If there is a destiny playing itself out in LOTR (and I think no one will deny this), then those aware of this current have a clear duty: to decide either to accept the part that fate thrusts on him or her, or to reject it. The hero will accept what duty and destiny require of him (or her), because he or she already recognizes that accepting fate is not a diminution of individual worth. Choosing to accept permits these characters to bring the full force of their personalities and talents to bear on their assigned roles, hence the easy classification of Frodo, Sam, Gimli, Legolas, Gandalf and Aragorn as heroes.

However, characters such as Gollum, Bilbo, Sauron and Eowyn then become a bit more problematic. If destiny ordains that the former characters shall be heroes, then does it also ordain that Sauron *must* be the villain? And since the fallen Maia is so willing to comply, does that make him a hero as well?  Clearly not, and yet one could make such an argument if we want to talk about heroism as being defined by the sheer necessity of a given role. Without Sauron, no ring; no ring, no quest; no quest, and we'd not be sitting on our virtual rear-ends having this debate.

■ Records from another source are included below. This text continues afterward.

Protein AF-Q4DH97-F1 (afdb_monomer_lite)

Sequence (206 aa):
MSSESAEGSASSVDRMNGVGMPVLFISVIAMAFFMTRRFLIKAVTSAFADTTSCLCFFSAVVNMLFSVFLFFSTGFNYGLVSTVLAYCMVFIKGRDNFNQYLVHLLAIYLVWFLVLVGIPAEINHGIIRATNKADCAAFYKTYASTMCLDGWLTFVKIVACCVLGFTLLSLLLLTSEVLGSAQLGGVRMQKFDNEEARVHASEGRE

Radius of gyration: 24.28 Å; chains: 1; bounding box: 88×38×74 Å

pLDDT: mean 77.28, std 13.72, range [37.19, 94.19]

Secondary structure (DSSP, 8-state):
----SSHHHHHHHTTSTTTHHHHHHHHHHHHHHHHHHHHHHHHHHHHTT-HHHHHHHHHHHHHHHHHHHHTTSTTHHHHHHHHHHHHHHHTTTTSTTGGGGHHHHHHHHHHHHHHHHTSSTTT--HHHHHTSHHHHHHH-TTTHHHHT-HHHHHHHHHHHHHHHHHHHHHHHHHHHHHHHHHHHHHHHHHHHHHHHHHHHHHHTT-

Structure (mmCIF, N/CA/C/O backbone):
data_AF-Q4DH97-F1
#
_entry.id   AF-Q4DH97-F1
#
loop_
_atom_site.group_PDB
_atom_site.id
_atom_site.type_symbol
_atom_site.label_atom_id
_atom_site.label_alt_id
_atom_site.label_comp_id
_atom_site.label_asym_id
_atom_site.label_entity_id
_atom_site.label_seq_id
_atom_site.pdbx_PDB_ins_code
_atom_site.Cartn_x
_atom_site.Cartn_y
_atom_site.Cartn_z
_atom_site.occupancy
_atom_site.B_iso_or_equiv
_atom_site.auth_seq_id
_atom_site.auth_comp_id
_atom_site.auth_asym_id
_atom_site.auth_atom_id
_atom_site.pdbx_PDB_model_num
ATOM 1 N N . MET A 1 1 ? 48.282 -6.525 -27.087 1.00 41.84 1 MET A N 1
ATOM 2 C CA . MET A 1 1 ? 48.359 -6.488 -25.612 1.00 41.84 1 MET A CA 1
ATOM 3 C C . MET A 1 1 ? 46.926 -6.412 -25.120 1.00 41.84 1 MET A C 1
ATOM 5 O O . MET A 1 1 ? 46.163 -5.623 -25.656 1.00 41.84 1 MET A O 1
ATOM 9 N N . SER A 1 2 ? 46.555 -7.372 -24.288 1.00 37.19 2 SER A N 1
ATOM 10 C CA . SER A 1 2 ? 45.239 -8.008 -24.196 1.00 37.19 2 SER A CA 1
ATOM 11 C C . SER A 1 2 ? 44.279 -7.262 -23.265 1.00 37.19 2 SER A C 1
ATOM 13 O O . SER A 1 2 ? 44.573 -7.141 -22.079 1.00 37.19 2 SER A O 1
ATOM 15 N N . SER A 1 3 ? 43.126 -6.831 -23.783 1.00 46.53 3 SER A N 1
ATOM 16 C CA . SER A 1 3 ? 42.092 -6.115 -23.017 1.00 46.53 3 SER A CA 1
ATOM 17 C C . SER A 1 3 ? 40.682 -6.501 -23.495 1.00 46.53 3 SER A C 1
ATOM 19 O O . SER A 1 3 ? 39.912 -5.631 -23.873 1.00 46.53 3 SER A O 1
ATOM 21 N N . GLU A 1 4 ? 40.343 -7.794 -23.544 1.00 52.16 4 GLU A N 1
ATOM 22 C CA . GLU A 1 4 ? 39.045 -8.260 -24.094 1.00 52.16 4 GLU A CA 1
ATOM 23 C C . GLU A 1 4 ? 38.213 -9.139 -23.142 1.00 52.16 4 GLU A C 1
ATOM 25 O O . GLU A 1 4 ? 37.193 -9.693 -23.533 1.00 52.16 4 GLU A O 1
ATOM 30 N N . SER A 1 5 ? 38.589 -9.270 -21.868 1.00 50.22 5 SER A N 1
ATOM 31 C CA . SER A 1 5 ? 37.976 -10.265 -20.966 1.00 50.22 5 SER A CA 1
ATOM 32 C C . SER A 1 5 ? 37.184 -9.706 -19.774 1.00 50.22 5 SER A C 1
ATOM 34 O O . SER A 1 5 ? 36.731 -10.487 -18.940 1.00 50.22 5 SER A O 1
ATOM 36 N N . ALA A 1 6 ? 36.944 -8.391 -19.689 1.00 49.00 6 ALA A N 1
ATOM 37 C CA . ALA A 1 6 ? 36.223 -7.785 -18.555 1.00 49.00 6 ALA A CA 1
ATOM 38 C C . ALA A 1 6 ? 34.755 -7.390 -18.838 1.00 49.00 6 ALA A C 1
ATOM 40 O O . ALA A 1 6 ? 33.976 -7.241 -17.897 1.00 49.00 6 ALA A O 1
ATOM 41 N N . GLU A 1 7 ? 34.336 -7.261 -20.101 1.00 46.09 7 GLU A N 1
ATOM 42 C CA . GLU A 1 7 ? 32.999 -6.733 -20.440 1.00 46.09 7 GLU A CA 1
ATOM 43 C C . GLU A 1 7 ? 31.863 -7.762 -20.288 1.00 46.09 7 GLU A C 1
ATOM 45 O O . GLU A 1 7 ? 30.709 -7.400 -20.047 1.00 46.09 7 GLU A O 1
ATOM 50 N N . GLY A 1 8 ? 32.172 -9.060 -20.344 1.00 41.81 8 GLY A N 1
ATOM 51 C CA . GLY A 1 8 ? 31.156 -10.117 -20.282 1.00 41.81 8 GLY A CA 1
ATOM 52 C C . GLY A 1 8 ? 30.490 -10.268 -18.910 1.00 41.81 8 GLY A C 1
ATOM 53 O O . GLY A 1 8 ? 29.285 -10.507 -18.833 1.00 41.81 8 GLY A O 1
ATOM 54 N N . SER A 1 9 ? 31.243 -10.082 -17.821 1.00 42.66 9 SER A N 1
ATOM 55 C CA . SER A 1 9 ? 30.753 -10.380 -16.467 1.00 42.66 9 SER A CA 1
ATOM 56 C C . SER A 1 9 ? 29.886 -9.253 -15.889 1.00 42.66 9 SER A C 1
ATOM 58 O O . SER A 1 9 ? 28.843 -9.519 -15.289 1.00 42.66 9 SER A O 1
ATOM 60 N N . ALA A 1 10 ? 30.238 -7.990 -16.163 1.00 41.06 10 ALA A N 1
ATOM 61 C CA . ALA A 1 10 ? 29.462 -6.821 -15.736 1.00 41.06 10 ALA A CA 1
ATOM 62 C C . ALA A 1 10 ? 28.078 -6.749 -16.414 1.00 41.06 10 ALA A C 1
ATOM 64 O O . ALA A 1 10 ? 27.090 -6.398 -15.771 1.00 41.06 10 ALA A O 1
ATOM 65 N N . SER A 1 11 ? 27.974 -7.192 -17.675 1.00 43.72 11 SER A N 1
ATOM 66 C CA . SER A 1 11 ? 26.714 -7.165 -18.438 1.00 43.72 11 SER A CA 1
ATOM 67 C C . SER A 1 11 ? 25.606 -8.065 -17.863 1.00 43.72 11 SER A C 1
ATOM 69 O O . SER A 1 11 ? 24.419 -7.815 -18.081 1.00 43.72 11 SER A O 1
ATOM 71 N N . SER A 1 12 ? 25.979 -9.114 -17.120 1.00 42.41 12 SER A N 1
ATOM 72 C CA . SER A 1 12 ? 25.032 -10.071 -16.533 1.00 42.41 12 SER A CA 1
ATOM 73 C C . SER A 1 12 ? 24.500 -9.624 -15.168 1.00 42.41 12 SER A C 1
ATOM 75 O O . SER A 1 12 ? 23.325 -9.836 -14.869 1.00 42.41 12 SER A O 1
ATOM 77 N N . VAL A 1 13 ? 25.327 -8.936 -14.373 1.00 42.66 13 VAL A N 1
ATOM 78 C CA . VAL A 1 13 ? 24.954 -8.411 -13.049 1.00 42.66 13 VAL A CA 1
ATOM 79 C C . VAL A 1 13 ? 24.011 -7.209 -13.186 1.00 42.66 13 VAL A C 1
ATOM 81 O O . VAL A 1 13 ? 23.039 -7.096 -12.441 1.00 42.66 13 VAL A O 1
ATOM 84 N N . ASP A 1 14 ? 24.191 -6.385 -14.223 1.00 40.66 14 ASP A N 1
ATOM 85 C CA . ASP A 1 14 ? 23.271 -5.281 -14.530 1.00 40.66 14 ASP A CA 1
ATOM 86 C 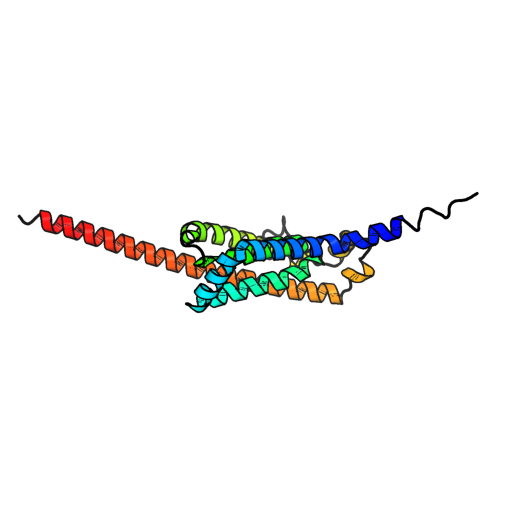C . ASP A 1 14 ? 21.887 -5.750 -15.015 1.00 40.66 14 ASP A C 1
ATOM 88 O O . ASP A 1 14 ? 20.907 -4.993 -14.956 1.00 40.66 14 ASP A O 1
ATOM 92 N N . ARG A 1 15 ? 21.754 -7.023 -15.426 1.00 43.91 15 ARG A N 1
ATOM 93 C CA . ARG A 1 15 ? 20.481 -7.590 -15.894 1.00 43.91 15 ARG A CA 1
ATOM 94 C C . ARG A 1 15 ? 19.445 -7.881 -14.793 1.00 43.91 15 ARG A C 1
ATOM 96 O O . ARG A 1 15 ? 18.277 -8.114 -15.095 1.00 43.91 15 ARG A O 1
ATOM 103 N N . MET A 1 16 ? 19.839 -7.833 -13.518 1.00 44.56 16 MET A N 1
ATOM 104 C CA . MET A 1 16 ? 18.957 -8.174 -12.389 1.00 44.56 16 MET A CA 1
ATOM 105 C C . MET A 1 16 ? 18.450 -6.968 -11.582 1.00 44.56 16 MET A C 1
ATOM 107 O O . MET A 1 16 ? 17.471 -7.098 -10.842 1.00 44.56 16 MET A O 1
ATOM 111 N N . ASN A 1 17 ? 19.033 -5.777 -11.758 1.00 51.75 17 ASN A N 1
ATOM 112 C CA . ASN A 1 17 ? 18.743 -4.623 -10.895 1.00 51.75 17 ASN A CA 1
ATOM 113 C C . ASN A 1 17 ? 17.330 -4.024 -11.062 1.00 51.75 17 ASN A C 1
ATOM 115 O O . ASN A 1 17 ? 16.846 -3.357 -10.152 1.00 51.75 17 ASN A O 1
ATOM 119 N N . GLY A 1 18 ? 16.629 -4.285 -12.173 1.00 55.44 18 GLY A N 1
ATOM 120 C CA . GLY A 1 18 ? 15.270 -3.763 -12.402 1.00 55.44 18 GLY A CA 1
ATOM 121 C C . GLY A 1 18 ? 14.132 -4.661 -11.899 1.00 55.44 18 GLY A C 1
ATOM 122 O O . GLY A 1 18 ? 13.045 -4.171 -11.603 1.00 55.44 18 GLY A O 1
ATOM 123 N N . VAL A 1 19 ? 14.369 -5.972 -11.791 1.00 66.19 19 VAL A N 1
ATOM 124 C CA . VAL A 1 19 ? 13.329 -6.969 -11.461 1.00 66.19 19 VAL A CA 1
ATOM 125 C C . VAL A 1 19 ? 13.294 -7.281 -9.961 1.00 66.19 19 VAL A C 1
ATOM 127 O O . VAL A 1 19 ? 12.247 -7.651 -9.430 1.00 66.19 19 VAL A O 1
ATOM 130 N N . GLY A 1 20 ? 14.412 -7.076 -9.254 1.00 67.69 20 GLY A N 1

Let's leave Sauron alone for the moment. If a hero accepts and owns the role that fate hands him or her, then the villains refuse to accept their roles. Denethor may fall into this category, as would Boromir, at least for a time.  
Finally, there is the third prong: those characters who are (apparently) unaware of the cosmic game being played out around them, who act without realizing that their "choices" are not fully their own. As any aspiring musician will tell you, being unaware of the rules concerning harmony and melody may not prevent you from strumming a guitar, but the chances of your efforts yielding a masterpiece are laughably low. Eowyn and Bilbo, then, are the archetypes of this category: they cannot really own their roles because they are unaware that they have one. In this light, they become almost pathetic, pitiable characters, swept onto towards crises that they survive they know not how. Consider Eowyn, after she wakes in the houses of healing: she presents a pathetic figure, she doesn't understand why she has survived, and wants only to go to what she perceives as the natural end (death in battle), unaware of her significance in the grand scheme of things. The wills of these characters !
have very little to do with their success, because they have no idea that they were supposed to make a choice. Yet we always think of Eowyn and Bilbo as heroes: Tolkien doesn't leave us much choice given how he wrote them.

Gollum differs from Eowyn and Bilbo only in that he is so completely enthralled to another that he has almost no personal will left. He is, in a sense, a conduit for destiny, but one who is completely destroyed by the forces at work. The rules of the game own him, rather than vice versa.

The choices that these three characters make, then, in a cosmic sense, are radically unfree. And yet it would be hard to disbar Eowyn or Bilbo from the ranks of heroes, and equally hard to admit Gollum to those same ranks.

Sorry this is so long and rambling, I think when I write, so forgive me. Isn't it odd, that one poll question could generate so much interest?